§ **Assignment**: For this exercise, reproduce the entries below exactly, but only from the line containing "ATOM 90 C CA" through the line containing "ATOM 97 C CA", both included.

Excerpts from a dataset
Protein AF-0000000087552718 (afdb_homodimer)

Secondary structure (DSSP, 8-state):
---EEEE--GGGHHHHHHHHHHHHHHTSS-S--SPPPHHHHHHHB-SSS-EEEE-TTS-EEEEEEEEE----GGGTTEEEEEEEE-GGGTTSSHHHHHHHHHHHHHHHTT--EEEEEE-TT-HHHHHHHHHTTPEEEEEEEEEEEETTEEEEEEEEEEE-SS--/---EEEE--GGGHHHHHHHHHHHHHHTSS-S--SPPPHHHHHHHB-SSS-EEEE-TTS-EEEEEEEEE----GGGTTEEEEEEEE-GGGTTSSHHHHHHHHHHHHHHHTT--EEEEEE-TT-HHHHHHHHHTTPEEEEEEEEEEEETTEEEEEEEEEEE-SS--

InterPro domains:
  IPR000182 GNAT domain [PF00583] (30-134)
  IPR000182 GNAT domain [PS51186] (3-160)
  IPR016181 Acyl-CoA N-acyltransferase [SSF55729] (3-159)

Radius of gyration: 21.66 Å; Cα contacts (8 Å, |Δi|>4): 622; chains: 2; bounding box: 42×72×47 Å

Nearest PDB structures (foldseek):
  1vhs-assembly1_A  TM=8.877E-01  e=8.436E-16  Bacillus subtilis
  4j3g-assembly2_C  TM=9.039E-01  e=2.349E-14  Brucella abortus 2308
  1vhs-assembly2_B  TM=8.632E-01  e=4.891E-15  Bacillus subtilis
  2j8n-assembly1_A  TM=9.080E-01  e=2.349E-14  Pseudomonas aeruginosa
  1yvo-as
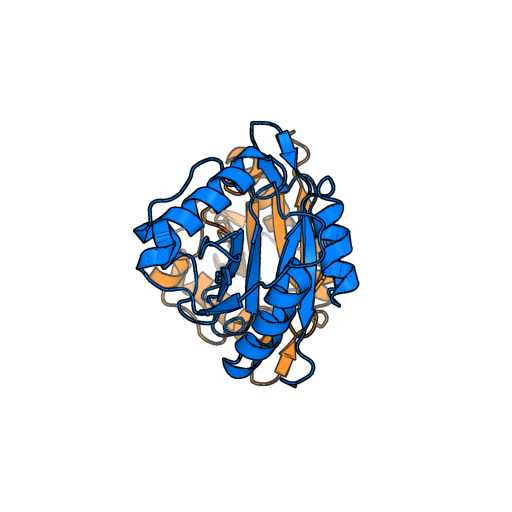sembly1_A  TM=9.043E-01  e=2.396E-13  Pseudomonas aeruginosa PAO1

Foldseek 3Di:
DDKDKDADDPVCLVLALVQVQQLLVVQWNDLDNDRDDSVVVPVFFDPFLWMFIADPVRHTFKIKTWGDDDPDPVQRLETEIDITGHPVCQPVCVRLVSVVSSLVRSVVVPRFKYKYKGFPVPVSVVVVCVVNAKDWPAKAFQPDDHPRDRTIIIMIMDGHPVRD/DDKDKDADDPVCQVLALVQVQQLLVVQWNDLDNDRDDSVVVPVFFDPFLWMFIADPVRHTFKIKTWGDDDPDPVQRQETEIDITGHPVCQPVCVRLVSVVSSLVRSVVVPRFKYKYKGFPVPVSVVVVCVVNAKDWPAKAFQPDDHPRDRTIITMIMDGHPVND

Organism: NCBI:txid2305228

pLDDT: mean 96.36, std 3.83, range [64.38, 98.88]

Structure (mmCIF, N/CA/C/O backbone):
data_AF-0000000087552718-model_v1
#
loop_
_entity.id
_entity.type
_entity.pdbx_description
1 polymer 'N-acetyltransferase family protein'
#
loop_
_atom_site.group_PDB
_atom_site.id
_atom_site.type_symbol
_atom_site.label_atom_id
_atom_site.label_alt_id
_atom_site.label_comp_id
_atom_site.label_asym_id
_atom_site.label_entity_id
_atom_site.label_seq_id
_atom_site.pdbx_PDB_ins_code
_atom_site.Cartn_x
_atom_site.Cartn_y
_atom_site.Cartn_z
_atom_site.occupancy
_atom_site.B_iso_or_equiv
_atom_site.auth_seq_id
_atom_site.auth_comp_id
_atom_site.auth_asym_id
_atom_site.auth_atom_id
_atom_site.pdbx_PDB_model_num
ATOM 1 N N . MET A 1 1 ? -5.48 31.234 22.109 1 64.38 1 MET A N 1
ATOM 2 C CA . MET A 1 1 ? -5.242 31.562 20.719 1 64.38 1 MET A CA 1
ATOM 3 C C . MET A 1 1 ? -6.363 31.031 19.828 1 64.38 1 MET A C 1
ATOM 5 O O . MET A 1 1 ? -6.922 29.969 20.094 1 64.38 1 MET A O 1
ATOM 9 N N . ASN A 1 2 ? -7.027 31.875 19 1 84.81 2 ASN A N 1
ATOM 10 C CA . ASN A 1 2 ? -8.242 31.578 18.25 1 84.81 2 ASN A CA 1
ATOM 11 C C . ASN A 1 2 ? -7.938 30.969 16.891 1 84.81 2 ASN A C 1
ATOM 13 O O . ASN A 1 2 ? -7.25 31.594 16.078 1 84.81 2 ASN A O 1
ATOM 17 N N . TYR A 1 3 ? -7.934 29.688 16.688 1 91.69 3 TYR A N 1
ATOM 18 C CA . TYR A 1 3 ? -7.773 29.031 15.391 1 91.69 3 TYR A CA 1
ATOM 19 C C . TYR A 1 3 ? -9.125 28.75 14.75 1 91.69 3 TYR A C 1
ATOM 21 O O . TYR A 1 3 ? -10.125 28.562 15.453 1 91.69 3 TYR A O 1
ATOM 29 N N . GLU A 1 4 ? -9.148 28.906 13.445 1 95.44 4 GLU A N 1
ATOM 30 C CA . GLU A 1 4 ? -10.359 28.578 12.711 1 95.44 4 GLU A CA 1
ATOM 31 C C . GLU A 1 4 ? -10.148 27.375 11.805 1 95.44 4 GLU A C 1
ATOM 33 O O . GLU A 1 4 ? -9.195 27.344 11.016 1 95.44 4 GLU A O 1
ATOM 38 N N . LEU A 1 5 ? -10.992 26.359 11.984 1 97.06 5 LEU A N 1
ATOM 39 C CA . LEU A 1 5 ? -11.016 25.188 11.109 1 97.06 5 LEU A CA 1
ATOM 40 C C . LEU A 1 5 ? -12 25.391 9.961 1 97.06 5 LEU A C 1
ATOM 42 O O . LEU A 1 5 ? -13.18 25.672 10.195 1 97.06 5 LEU A O 1
ATOM 46 N N . ARG A 1 6 ? -11.508 25.25 8.758 1 97.56 6 ARG A N 1
ATOM 47 C CA . ARG A 1 6 ? -12.406 25.422 7.617 1 97.56 6 ARG A CA 1
ATOM 48 C C . ARG A 1 6 ? -11.969 24.547 6.441 1 97.56 6 ARG A C 1
ATOM 50 O O . ARG A 1 6 ? -10.883 23.969 6.465 1 97.56 6 ARG A O 1
ATOM 57 N N . GLU A 1 7 ? -12.805 24.516 5.41 1 98.06 7 GLU A N 1
ATOM 58 C CA . GLU A 1 7 ? -12.484 23.766 4.199 1 98.06 7 GLU A CA 1
ATOM 59 C C . GLU A 1 7 ? -11.32 24.406 3.449 1 98.06 7 GLU A C 1
ATOM 61 O O . GLU A 1 7 ? -11.18 25.625 3.432 1 98.06 7 GLU A O 1
ATOM 66 N N . MET A 1 8 ? -10.539 23.578 2.881 1 98.44 8 MET A N 1
ATOM 67 C CA . MET A 1 8 ? -9.445 24.047 2.029 1 98.44 8 MET A CA 1
ATOM 68 C C . MET A 1 8 ? -9.984 24.656 0.738 1 98.44 8 MET A C 1
ATOM 70 O O . MET A 1 8 ? -10.844 24.078 0.08 1 98.44 8 MET A O 1
ATOM 74 N N . LEU A 1 9 ? -9.492 25.812 0.384 1 97.12 9 LEU A N 1
ATOM 75 C CA . LEU A 1 9 ? -9.898 26.516 -0.833 1 97.12 9 LEU A CA 1
ATOM 76 C C . LEU A 1 9 ? -8.742 26.609 -1.816 1 97.12 9 LEU A C 1
ATOM 78 O O . LEU A 1 9 ? -7.574 26.5 -1.424 1 97.12 9 LEU A O 1
ATOM 82 N N . PRO A 1 10 ? -9.031 26.859 -3.086 1 96.12 10 PRO A N 1
ATOM 83 C CA . PRO A 1 10 ? -7.965 26.984 -4.078 1 96.12 10 PRO A CA 1
ATOM 84 C C . PRO A 1 10 ? -6.938 28.047 -3.705 1 96.12 10 PRO A C 1
ATOM 86 O O . PRO A 1 10 ? -5.746 27.891 -3.975 1 96.12 10 PRO A O 1
ATOM 89 N N . VAL A 1 11 ? -7.348 29.047 -3.031 1 96.5 11 VAL A N 1
ATOM 90 C CA . VAL A 1 11 ? -6.469 30.156 -2.689 1 96.5 11 VAL A CA 1
ATOM 91 C C . VAL A 1 11 ? -5.449 29.719 -1.645 1 96.5 11 VAL A C 1
ATOM 93 O O . VAL A 1 11 ? -4.418 30.359 -1.457 1 96.5 11 VAL A O 1
ATOM 96 N N . ASP A 1 12 ? -5.703 28.562 -0.987 1 97.88 12 ASP A N 1
ATOM 97 C CA . ASP A 1 12 ? -4.828 28.078 0.077 1 97.88 12 ASP A CA 1
ATOM 98 C C . ASP A 1 12 ? -3.629 27.328 -0.497 1 97.88 12 ASP A C 1
ATOM 100 O O . ASP A 1 12 ? -2.697 26.984 0.235 1 97.88 12 ASP A O 1
ATOM 104 N N . GLU A 1 13 ? -3.666 27.078 -1.728 1 97.06 13 GLU A N 1
ATOM 105 C CA . GLU A 1 13 ? -2.746 26.156 -2.391 1 97.06 13 GLU A CA 1
ATOM 106 C C . GLU A 1 13 ? -1.294 26.5 -2.08 1 97.06 13 GLU A C 1
ATOM 108 O O . GLU A 1 13 ? -0.5 25.625 -1.728 1 97.06 13 GLU A O 1
ATOM 113 N N . GLU A 1 14 ? -0.969 27.75 -2.232 1 97.38 14 GLU A N 1
ATOM 114 C CA . GLU A 1 14 ? 0.408 28.172 -2.008 1 97.38 14 GLU A CA 1
ATOM 115 C C . GLU A 1 14 ? 0.856 27.875 -0.581 1 97.38 14 GLU A C 1
ATOM 117 O O . GLU A 1 14 ? 1.956 27.359 -0.366 1 97.38 14 GLU A O 1
ATOM 122 N N . GLN A 1 15 ? 0.077 28.188 0.384 1 98 15 GLN A N 1
ATOM 123 C CA . GLN A 1 15 ? 0.416 27.953 1.784 1 98 15 GLN A CA 1
ATOM 124 C C . GLN A 1 15 ? 0.46 26.469 2.096 1 98 15 GLN A C 1
ATOM 126 O O . GLN A 1 15 ? 1.306 26.016 2.871 1 98 15 GLN A O 1
ATOM 131 N N . VAL A 1 16 ? -0.418 25.734 1.537 1 98.44 16 VAL A N 1
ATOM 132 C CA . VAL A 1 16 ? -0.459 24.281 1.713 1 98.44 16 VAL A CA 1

§ **Solved problem**:
ATOM 90 C CA . VAL A 1 11 ? -6.469 30.156 -2.689 1 96.5 11 VAL A CA 1
ATOM 91 C C . VAL A 1 11 ? -5.449 29.719 -1.645 1 96.5 11 VAL A C 1
ATOM 93 O O . VAL A 1 11 ? -4.418 30.359 -1.457 1 96.5 11 VAL A O 1
ATOM 96 N N . ASP A 1 12 ? -5.703 28.562 -0.987 1 97.88 12 ASP A N 1
ATOM 97 C CA . ASP A 1 12 ? -4.828 28.078 0.077 1 97.88 12 ASP A CA 1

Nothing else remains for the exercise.